Uit Wikipedia, de vrije encyclopedie
(Doorverwezen vanaf Jinmu)
Jimmu
Jimmu
1e keizer van Japan
Opvolger Suizei
Portaal  Portaalicoon   Japan

Keizer Jimmu (神武天皇, Jinmu Tennō, 711 v.Chr.585 v.Chr.) ook wel bekend als Kamuyamato Iwarebiko (gegeven naam: Kami Yamato Ihare Biko no Mikoto) was de mythische stichter van Japan en is de eerst genoemde keizer op de traditionele lijst van de Japanse keizers.[1]

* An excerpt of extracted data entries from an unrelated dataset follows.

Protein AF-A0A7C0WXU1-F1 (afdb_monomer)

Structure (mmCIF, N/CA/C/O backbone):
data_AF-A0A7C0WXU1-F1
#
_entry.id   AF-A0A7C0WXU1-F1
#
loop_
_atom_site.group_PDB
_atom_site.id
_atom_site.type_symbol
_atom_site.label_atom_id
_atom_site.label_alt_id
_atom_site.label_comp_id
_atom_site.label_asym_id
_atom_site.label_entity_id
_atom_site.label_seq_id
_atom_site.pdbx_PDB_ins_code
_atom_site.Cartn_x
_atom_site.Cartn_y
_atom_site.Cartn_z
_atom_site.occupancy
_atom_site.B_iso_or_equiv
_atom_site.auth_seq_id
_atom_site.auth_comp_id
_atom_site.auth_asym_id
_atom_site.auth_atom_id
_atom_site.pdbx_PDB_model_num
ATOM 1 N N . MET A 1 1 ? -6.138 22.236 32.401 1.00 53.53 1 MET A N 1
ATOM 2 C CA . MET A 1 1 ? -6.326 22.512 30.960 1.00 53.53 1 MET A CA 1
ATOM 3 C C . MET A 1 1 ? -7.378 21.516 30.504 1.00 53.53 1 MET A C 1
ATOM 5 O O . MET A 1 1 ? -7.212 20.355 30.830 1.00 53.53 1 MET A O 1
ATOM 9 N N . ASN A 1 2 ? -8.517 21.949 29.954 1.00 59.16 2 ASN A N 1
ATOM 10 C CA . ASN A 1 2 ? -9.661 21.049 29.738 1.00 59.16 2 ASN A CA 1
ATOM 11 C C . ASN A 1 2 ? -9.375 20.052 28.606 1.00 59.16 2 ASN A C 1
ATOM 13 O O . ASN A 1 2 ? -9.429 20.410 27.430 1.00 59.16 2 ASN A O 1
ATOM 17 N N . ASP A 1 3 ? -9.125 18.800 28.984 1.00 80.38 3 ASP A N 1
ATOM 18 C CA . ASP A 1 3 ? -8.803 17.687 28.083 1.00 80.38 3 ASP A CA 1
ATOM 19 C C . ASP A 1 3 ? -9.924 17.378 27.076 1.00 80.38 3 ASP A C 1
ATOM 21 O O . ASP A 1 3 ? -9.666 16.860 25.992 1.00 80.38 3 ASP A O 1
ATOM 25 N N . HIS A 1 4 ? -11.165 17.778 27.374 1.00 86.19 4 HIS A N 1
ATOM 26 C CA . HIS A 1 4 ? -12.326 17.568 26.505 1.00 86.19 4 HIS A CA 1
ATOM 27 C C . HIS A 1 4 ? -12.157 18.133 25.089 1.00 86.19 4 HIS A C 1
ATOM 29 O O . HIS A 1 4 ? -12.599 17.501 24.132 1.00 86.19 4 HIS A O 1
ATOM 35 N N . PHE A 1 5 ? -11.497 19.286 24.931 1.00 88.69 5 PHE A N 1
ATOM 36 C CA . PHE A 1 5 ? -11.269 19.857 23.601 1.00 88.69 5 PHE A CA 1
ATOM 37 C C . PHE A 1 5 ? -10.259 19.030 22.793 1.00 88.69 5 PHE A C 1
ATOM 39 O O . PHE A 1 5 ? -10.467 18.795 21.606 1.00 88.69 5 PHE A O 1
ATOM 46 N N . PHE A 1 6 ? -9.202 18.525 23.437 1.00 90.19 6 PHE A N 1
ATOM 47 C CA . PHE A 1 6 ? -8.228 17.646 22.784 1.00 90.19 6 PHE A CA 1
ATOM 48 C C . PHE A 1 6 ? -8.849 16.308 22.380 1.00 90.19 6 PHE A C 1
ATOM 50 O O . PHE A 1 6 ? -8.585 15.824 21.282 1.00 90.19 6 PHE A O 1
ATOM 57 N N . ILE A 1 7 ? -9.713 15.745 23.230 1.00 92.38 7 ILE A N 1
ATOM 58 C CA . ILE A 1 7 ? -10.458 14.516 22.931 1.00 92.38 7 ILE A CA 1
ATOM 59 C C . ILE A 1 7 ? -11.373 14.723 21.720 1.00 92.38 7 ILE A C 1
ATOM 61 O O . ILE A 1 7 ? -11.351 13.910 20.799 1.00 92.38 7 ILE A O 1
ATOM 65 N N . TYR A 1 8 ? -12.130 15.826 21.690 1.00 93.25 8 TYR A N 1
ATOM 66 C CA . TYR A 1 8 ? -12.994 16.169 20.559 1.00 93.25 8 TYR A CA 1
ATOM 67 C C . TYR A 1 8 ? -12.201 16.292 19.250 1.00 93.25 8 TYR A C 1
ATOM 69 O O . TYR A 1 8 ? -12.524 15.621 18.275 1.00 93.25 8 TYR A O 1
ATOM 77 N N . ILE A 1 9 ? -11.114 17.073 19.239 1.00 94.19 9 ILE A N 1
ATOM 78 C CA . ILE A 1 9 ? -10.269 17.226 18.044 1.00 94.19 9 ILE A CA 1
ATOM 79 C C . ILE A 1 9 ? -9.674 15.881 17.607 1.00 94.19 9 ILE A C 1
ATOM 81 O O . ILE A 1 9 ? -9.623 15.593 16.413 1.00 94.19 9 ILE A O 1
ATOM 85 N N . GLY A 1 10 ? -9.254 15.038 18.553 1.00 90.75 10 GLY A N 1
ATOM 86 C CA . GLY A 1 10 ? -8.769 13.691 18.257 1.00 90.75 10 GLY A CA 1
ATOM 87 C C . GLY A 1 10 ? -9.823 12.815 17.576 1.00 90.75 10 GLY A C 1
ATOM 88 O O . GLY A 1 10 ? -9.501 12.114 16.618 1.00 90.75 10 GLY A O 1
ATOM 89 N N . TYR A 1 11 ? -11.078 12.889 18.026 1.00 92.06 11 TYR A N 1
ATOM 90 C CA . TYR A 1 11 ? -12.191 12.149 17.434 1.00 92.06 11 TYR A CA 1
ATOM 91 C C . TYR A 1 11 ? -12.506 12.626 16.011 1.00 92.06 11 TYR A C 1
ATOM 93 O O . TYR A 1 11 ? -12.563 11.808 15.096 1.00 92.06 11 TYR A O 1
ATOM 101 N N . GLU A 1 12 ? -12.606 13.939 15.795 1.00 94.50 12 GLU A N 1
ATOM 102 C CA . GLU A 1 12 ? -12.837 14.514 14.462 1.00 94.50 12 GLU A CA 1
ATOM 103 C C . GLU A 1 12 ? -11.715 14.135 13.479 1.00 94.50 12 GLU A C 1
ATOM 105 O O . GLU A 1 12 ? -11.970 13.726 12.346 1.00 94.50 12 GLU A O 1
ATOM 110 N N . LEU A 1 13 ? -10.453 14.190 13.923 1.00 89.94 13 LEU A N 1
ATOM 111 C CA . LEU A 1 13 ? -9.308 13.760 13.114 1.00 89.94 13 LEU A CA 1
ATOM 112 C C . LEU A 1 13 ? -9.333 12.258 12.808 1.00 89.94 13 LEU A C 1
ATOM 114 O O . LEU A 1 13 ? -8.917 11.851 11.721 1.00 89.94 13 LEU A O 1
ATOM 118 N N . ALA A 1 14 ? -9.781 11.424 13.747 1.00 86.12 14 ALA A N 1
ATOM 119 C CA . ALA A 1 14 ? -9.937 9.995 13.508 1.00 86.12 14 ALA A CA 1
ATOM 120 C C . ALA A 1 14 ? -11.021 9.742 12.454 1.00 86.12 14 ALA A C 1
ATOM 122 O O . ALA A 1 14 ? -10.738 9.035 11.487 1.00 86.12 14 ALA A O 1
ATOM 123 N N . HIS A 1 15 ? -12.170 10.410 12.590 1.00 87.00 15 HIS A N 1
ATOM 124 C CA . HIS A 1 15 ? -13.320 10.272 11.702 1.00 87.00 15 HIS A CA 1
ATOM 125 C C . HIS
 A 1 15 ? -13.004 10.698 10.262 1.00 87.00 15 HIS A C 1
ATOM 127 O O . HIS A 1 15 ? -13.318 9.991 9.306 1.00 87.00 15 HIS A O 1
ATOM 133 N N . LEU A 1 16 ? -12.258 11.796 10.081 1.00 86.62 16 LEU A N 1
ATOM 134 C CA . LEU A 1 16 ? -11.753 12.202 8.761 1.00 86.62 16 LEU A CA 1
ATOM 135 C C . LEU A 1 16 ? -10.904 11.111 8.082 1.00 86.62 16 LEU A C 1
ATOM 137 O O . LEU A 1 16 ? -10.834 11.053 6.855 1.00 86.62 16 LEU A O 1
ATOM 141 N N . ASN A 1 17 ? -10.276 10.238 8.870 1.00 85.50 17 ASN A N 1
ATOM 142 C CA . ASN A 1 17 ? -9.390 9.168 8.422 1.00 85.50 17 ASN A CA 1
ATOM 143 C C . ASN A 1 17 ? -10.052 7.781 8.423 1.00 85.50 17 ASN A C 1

Inleiding[bewerken | brontekst bewerken]

Verklaring van zijn naam[bewerken | brontekst bewerken]

Jimmu staat voor ‘Goddelijke moed’, Kami is een voormalige stadsnaam in het Zuiden van Kyushu (九州, Kyūshū), Ihare is een district in Yamato (大和) en Biko is het Japanse woord voor ‘prins’. Al deze namen waren gegeven tijdens de heerschappij van Keizer Kammu (桓武)[2], nog voordat de Nihongi geschreven werd. Deze namen worden universeel gebruikt door Japanse schrijvers.

Situering[bewerken | brontekst bewerken]

Uit het scheppingsverhaal van Japan[3] bleek dat een van de nazaten van de zonnegodin Amaterasu de eerste keizer van Japan zou zijn geweest. Volgens de mythische verslagen uit de Kojiki en Nihonshoki zou keizer Jimmu geboren zijn op 13 februari 711 v.Chr. Hij was de eerste legendarische keizer van de Yamato lijn[4] en daarmee de stamvader van alle Japanse keizers.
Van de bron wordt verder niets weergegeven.